Historia espeluznante

El espeluznante crimen familiar descubierto esta última semana en J. Augusto Saldívar, dos años después de que ocurriera, sin dudas pasó a ser uno de los sucesos más macabros relatados en el Paraguay. La protagonista principal de la historia se expone ahora a 30 años de cárcel, por matar a su marido, enterrarlo, desenterrarlo y después deshacerse de los huesos, presuntamente con la ayuda de sus hijos.

Junto con el caso de la supuesta “viuda negra” de la ciudad de San Antonio, a quien acusan de haber matado a sus dos últimos maridos para cobrar un seguro de vida, esta historia de crimen familiar también merece un espacio entre los sucesos más crueles ocurridos este año 2017.

En Paraguay, el marco penal establece penas de entre 5 años a 20 años de cárcel por homicidio doloso, pero en casos agravados, como en este, la sentencia podría ser de hasta 30 años de encierro.

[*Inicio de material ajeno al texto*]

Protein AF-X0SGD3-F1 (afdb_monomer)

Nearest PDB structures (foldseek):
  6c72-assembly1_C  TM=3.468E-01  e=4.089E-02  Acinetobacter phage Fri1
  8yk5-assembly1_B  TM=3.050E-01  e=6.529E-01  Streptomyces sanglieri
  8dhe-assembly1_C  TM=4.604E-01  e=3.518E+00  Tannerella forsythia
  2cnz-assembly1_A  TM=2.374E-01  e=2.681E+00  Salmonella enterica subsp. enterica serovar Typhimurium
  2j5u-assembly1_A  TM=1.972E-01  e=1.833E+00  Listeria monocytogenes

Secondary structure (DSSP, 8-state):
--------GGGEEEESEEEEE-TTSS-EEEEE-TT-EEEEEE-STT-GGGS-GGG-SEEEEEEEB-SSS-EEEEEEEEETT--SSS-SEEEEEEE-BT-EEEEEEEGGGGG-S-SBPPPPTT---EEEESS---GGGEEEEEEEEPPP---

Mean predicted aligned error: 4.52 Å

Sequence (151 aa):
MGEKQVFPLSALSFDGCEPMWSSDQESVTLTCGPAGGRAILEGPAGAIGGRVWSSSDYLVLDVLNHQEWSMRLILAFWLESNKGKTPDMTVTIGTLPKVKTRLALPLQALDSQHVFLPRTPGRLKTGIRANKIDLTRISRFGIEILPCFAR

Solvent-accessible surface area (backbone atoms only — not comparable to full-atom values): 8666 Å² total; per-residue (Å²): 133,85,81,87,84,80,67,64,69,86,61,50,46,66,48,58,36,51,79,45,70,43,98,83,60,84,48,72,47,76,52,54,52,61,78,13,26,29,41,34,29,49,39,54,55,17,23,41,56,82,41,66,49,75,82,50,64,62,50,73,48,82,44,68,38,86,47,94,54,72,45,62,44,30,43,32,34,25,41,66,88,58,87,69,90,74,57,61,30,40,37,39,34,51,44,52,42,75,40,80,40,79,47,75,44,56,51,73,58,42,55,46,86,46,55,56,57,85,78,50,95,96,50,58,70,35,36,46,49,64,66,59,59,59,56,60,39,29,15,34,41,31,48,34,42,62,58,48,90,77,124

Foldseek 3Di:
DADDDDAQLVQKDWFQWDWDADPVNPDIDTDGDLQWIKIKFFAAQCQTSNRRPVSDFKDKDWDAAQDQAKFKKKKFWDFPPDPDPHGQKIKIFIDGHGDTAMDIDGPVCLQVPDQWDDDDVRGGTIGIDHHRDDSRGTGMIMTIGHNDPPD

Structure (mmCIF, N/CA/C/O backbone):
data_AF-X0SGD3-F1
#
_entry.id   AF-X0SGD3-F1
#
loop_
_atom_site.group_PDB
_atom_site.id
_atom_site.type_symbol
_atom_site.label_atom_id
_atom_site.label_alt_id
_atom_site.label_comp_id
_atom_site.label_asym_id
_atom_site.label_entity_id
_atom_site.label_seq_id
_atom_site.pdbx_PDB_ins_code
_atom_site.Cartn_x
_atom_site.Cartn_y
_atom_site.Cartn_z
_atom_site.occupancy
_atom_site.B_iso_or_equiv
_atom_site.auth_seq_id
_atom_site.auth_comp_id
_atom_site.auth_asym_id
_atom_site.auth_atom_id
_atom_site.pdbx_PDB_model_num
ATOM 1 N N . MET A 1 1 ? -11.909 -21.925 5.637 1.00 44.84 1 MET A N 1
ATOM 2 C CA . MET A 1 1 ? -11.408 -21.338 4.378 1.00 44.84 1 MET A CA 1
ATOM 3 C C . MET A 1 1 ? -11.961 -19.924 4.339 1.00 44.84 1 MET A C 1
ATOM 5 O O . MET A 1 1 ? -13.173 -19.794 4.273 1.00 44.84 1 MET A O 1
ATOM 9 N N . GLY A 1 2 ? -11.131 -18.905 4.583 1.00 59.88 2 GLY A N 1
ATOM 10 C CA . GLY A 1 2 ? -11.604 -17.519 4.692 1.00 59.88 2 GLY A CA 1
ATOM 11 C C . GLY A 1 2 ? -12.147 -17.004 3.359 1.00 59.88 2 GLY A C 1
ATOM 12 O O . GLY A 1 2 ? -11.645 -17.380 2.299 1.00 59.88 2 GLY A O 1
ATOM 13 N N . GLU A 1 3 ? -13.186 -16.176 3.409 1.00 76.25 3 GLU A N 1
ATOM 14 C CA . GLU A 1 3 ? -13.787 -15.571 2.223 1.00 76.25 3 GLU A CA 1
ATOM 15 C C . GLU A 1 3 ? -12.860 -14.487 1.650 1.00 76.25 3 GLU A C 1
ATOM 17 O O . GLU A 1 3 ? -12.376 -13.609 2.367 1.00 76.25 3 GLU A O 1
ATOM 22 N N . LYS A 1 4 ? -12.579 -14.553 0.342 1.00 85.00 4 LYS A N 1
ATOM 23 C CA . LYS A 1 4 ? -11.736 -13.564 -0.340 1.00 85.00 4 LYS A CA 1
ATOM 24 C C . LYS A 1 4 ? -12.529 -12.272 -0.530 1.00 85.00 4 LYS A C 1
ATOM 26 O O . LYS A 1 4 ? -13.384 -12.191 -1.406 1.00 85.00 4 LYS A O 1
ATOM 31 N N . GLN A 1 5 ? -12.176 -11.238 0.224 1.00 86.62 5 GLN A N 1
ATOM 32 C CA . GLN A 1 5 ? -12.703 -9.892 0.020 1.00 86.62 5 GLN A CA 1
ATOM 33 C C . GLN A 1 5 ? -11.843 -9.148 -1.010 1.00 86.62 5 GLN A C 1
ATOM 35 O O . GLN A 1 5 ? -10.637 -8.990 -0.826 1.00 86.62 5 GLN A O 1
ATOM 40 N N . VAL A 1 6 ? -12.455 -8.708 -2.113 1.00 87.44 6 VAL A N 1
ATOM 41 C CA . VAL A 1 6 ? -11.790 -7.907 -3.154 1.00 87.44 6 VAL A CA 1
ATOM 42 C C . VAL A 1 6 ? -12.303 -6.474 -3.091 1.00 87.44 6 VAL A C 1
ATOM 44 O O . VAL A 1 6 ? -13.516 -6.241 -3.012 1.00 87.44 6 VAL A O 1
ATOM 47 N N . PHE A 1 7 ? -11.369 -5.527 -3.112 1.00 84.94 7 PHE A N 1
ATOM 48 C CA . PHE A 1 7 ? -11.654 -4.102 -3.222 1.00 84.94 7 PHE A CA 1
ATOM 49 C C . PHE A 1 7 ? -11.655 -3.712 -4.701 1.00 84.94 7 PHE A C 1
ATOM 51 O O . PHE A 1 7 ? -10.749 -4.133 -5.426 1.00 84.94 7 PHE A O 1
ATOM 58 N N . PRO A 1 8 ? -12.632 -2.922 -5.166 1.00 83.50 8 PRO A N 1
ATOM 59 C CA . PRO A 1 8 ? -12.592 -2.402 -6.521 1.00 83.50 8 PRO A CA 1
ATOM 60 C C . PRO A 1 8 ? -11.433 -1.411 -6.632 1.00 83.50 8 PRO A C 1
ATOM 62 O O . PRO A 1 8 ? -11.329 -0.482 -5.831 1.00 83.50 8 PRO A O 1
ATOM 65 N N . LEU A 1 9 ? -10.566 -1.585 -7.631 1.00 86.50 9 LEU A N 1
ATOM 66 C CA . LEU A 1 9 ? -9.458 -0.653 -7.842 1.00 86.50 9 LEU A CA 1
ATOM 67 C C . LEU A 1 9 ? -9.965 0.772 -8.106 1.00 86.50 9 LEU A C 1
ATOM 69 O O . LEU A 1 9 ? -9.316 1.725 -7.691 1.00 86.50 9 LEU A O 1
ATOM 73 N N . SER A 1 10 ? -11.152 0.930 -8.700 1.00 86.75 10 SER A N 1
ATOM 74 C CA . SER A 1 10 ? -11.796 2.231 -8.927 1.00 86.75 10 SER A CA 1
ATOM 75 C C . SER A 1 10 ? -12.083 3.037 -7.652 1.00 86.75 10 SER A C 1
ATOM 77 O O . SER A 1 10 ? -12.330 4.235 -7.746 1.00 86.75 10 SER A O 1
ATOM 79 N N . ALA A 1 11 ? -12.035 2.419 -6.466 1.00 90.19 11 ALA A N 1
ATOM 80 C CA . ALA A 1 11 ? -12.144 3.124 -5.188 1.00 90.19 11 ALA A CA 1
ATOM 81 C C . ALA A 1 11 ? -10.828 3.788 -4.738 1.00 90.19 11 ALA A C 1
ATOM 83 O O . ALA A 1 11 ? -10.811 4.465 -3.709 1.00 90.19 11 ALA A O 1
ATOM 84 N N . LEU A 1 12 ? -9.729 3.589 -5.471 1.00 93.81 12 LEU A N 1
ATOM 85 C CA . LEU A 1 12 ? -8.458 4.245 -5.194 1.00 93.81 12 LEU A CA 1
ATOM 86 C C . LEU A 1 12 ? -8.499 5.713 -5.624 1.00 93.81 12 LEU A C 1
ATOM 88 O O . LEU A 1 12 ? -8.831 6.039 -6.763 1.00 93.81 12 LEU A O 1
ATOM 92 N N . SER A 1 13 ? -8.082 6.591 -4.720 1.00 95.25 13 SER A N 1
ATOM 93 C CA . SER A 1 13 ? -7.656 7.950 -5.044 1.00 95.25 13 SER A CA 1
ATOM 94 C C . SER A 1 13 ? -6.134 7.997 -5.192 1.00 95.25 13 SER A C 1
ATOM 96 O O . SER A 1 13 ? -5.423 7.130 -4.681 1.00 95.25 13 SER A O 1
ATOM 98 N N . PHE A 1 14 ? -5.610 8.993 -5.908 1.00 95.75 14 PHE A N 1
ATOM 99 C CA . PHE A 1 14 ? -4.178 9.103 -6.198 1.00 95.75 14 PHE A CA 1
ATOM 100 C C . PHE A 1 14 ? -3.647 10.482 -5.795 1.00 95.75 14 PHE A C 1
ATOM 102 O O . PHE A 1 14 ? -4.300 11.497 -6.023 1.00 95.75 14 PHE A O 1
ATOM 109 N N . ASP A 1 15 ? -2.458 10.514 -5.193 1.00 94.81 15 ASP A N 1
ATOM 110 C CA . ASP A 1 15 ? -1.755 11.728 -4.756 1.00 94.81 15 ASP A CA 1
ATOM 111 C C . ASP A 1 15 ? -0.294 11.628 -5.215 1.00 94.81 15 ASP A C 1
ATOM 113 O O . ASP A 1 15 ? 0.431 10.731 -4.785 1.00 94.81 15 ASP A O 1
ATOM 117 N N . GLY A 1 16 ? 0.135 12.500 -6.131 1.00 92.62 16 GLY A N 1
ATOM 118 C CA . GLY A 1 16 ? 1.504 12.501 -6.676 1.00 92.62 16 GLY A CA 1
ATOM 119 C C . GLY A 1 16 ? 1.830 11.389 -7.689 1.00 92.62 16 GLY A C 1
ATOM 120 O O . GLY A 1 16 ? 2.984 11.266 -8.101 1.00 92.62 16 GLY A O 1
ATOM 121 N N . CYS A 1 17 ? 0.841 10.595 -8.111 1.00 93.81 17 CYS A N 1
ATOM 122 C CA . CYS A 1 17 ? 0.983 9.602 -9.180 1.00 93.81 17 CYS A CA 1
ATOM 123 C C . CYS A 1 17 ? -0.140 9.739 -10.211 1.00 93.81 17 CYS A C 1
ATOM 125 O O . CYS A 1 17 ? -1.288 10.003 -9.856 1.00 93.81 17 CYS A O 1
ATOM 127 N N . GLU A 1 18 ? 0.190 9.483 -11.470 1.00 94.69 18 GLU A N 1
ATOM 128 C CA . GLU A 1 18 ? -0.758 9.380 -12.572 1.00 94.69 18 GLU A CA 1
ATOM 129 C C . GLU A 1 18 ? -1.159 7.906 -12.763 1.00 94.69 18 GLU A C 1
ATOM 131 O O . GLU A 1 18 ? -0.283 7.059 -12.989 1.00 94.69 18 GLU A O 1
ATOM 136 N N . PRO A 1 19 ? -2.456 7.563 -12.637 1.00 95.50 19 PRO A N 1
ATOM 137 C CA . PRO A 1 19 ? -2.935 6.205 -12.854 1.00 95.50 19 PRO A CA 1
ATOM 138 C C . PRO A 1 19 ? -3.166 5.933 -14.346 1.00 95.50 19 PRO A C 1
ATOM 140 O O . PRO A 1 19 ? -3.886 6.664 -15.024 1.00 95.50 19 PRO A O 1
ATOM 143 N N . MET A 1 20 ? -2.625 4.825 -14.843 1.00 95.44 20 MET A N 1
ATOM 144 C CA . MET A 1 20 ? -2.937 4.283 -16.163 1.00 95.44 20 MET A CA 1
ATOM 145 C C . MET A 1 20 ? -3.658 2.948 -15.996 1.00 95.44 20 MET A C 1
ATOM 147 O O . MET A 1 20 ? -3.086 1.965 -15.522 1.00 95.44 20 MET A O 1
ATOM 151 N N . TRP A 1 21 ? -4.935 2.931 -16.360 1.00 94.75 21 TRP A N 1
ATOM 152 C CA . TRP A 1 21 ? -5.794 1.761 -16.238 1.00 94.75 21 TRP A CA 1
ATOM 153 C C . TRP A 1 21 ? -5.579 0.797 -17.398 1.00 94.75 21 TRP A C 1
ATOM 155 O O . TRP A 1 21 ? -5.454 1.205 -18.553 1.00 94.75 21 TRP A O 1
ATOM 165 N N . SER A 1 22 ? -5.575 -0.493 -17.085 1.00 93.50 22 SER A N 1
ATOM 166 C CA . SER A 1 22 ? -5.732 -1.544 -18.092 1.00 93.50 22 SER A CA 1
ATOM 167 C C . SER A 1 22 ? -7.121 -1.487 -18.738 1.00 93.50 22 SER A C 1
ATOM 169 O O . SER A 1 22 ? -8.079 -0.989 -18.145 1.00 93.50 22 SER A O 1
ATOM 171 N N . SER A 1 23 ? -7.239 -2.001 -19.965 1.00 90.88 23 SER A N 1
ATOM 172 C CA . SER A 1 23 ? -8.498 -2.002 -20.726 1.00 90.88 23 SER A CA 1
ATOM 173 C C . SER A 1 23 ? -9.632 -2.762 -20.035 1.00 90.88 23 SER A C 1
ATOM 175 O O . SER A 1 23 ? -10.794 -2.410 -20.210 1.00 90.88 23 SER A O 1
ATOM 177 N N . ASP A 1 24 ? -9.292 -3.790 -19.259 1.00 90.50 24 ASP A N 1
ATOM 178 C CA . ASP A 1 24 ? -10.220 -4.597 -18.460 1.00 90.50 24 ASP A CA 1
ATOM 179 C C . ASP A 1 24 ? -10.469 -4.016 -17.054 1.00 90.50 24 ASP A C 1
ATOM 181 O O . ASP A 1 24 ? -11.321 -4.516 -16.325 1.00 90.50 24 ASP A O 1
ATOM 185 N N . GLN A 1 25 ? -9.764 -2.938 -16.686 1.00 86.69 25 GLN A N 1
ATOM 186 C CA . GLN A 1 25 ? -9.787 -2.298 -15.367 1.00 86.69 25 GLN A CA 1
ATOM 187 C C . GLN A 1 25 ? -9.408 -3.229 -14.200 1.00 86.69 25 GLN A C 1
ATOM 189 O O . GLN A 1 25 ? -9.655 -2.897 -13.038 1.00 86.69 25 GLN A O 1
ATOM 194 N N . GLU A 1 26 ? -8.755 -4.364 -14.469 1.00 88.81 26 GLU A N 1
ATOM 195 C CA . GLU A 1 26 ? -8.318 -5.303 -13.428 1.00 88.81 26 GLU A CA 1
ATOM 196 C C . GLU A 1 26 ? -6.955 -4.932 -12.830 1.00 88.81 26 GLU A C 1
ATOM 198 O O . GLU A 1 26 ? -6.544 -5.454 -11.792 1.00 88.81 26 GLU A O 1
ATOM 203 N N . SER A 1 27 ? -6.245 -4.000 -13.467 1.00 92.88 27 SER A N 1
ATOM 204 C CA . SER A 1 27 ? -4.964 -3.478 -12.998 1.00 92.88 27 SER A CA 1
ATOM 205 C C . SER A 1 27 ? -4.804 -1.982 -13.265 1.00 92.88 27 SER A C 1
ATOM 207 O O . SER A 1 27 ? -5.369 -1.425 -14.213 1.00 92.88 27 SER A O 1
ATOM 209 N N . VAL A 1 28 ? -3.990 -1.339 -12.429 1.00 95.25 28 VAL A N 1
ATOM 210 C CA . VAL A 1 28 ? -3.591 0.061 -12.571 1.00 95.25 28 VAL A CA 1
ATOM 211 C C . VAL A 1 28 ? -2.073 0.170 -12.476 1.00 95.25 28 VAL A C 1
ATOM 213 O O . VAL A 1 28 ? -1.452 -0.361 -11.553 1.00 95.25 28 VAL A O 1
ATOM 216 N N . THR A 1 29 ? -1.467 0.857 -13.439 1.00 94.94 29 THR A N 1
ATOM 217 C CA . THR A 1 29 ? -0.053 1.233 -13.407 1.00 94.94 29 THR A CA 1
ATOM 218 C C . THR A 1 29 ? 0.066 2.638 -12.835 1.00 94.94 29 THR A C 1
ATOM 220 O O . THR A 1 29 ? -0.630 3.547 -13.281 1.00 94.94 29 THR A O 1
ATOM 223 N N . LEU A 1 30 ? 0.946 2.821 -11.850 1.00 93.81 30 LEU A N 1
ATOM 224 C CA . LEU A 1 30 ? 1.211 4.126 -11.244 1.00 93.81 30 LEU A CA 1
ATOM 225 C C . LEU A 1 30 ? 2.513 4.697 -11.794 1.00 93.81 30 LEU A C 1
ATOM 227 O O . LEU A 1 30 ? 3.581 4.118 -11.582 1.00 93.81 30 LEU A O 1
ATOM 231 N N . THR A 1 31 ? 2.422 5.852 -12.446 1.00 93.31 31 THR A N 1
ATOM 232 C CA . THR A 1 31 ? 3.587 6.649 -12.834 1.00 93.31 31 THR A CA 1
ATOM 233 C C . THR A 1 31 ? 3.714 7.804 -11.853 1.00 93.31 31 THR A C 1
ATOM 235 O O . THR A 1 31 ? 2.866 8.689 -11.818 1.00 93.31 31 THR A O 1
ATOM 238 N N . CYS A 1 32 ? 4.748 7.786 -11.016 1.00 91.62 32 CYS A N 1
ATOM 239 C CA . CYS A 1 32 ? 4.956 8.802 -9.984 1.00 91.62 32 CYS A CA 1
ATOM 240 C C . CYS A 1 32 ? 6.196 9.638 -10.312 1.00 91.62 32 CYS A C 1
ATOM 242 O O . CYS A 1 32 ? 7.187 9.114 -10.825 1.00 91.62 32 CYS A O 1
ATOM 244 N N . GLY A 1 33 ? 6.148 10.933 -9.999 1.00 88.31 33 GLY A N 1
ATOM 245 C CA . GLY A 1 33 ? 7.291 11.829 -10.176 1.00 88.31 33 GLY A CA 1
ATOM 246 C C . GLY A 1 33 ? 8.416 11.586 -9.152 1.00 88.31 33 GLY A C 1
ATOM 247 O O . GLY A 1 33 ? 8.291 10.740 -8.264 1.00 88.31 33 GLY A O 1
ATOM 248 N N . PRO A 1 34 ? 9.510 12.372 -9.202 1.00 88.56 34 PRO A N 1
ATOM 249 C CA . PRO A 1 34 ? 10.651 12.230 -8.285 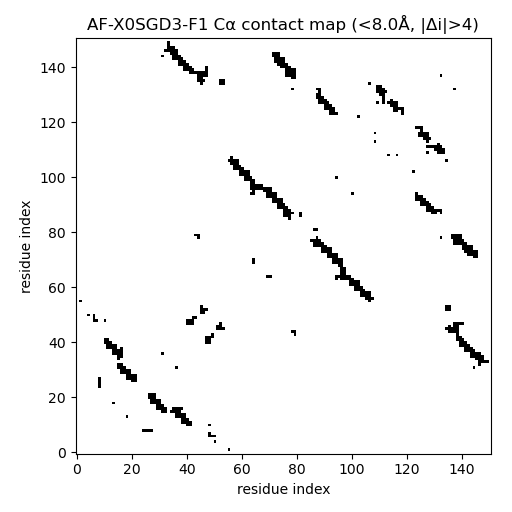1.00 88.56 34 PRO A CA 1
ATOM 250 C C . PRO A 1 34 ? 10.298 12.401 -6.801 1.00 88.56 34 PRO A C 1
ATOM 252 O O . PRO A 1 34 ? 10.953 11.826 -5.934 1.00 88.56 34 PRO A O 1
ATOM 255 N N . ALA A 1 35 ? 9.240 13.162 -6.503 1.00 90.44 35 ALA A N 1
ATOM 256 C CA . ALA A 1 35 ? 8.710 13.334 -5.151 1.00 90.44 35 ALA A CA 1
ATOM 257 C C . ALA A 1 35 ? 8.016 12.072 -4.599 1.00 90.44 35 ALA A C 1
ATOM 259 O O . ALA A 1 35 ? 7.628 12.052 -3.433 1.00 90.44 35 ALA A O 1
ATOM 260 N N . GLY A 1 36 ? 7.873 11.023 -5.413 1.00 91.88 36 GLY A N 1
ATOM 261 C CA . GLY A 1 36 ? 7.054 9.867 -5.088 1.00 91.88 36 GLY A CA 1
ATOM 262 C C . GLY A 1 36 ? 5.566 10.196 -5.174 1.00 91.88 36 GLY A C 1
ATOM 263 O O . GLY A 1 36 ? 5.159 11.217 -5.726 1.00 91.88 36 GLY A O 1
ATOM 264 N N . GLY A 1 37 ? 4.753 9.310 -4.619 1.00 94.19 37 GLY A N 1
ATOM 265 C CA . GLY A 1 37 ? 3.307 9.467 -4.581 1.00 94.19 37 GLY A CA 1
ATOM 266 C C . GLY A 1 37 ? 2.635 8.204 -4.067 1.00 94.19 37 GLY A C 1
ATOM 267 O O . GLY A 1 37 ? 3.300 7.289 -3.576 1.00 94.19 37 GLY A O 1
ATOM 268 N N . ARG A 1 38 ? 1.309 8.153 -4.139 1.00 95.56 38 ARG A N 1
ATOM 269 C CA . ARG A 1 38 ? 0.530 7.069 -3.544 1.00 95.56 38 ARG A CA 1
ATOM 270 C C . ARG A 1 38 ? -0.832 6.870 -4.179 1.00 95.56 38 ARG A C 1
ATOM 272 O O . ARG A 1 38 ? -1.442 7.814 -4.675 1.00 95.56 38 ARG A O 1
ATOM 279 N N . ALA A 1 39 ? -1.313 5.639 -4.071 1.00 96.12 39 ALA A N 1
ATOM 280 C CA . ALA A 1 39 ? -2.718 5.287 -4.220 1.00 96.12 39 ALA A CA 1
ATOM 281 C C . ALA A 1 39 ? -3.321 5.061 -2.828 1.00 96.12 39 ALA A C 1
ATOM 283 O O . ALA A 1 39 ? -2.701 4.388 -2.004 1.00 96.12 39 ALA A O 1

El fiscal Nicasio Galeano es quien deberá analizar y juzgar la responsabilidad penal de la señora María Gloria Amarilla Arévalo, de 56 años de edad, detenida desde el miércoles último, luego de que confesara haber matado en noviembre del año 2015 a su esposo Ramón Alcaraz Aguiar, en aquel entonces de 51 años.

La mujer, quien atendía una despensa cerca de su casa y que también trabajaba como empleada doméstica, dijo que supuestamente la muerte de su esposo albañil ocurrió de manera accidental, al caerse y golpear la cabeza contra una piedra, durante una pelea que se habría iniciado porque el hombre llegó una vez más borracho y agresivo a la casa.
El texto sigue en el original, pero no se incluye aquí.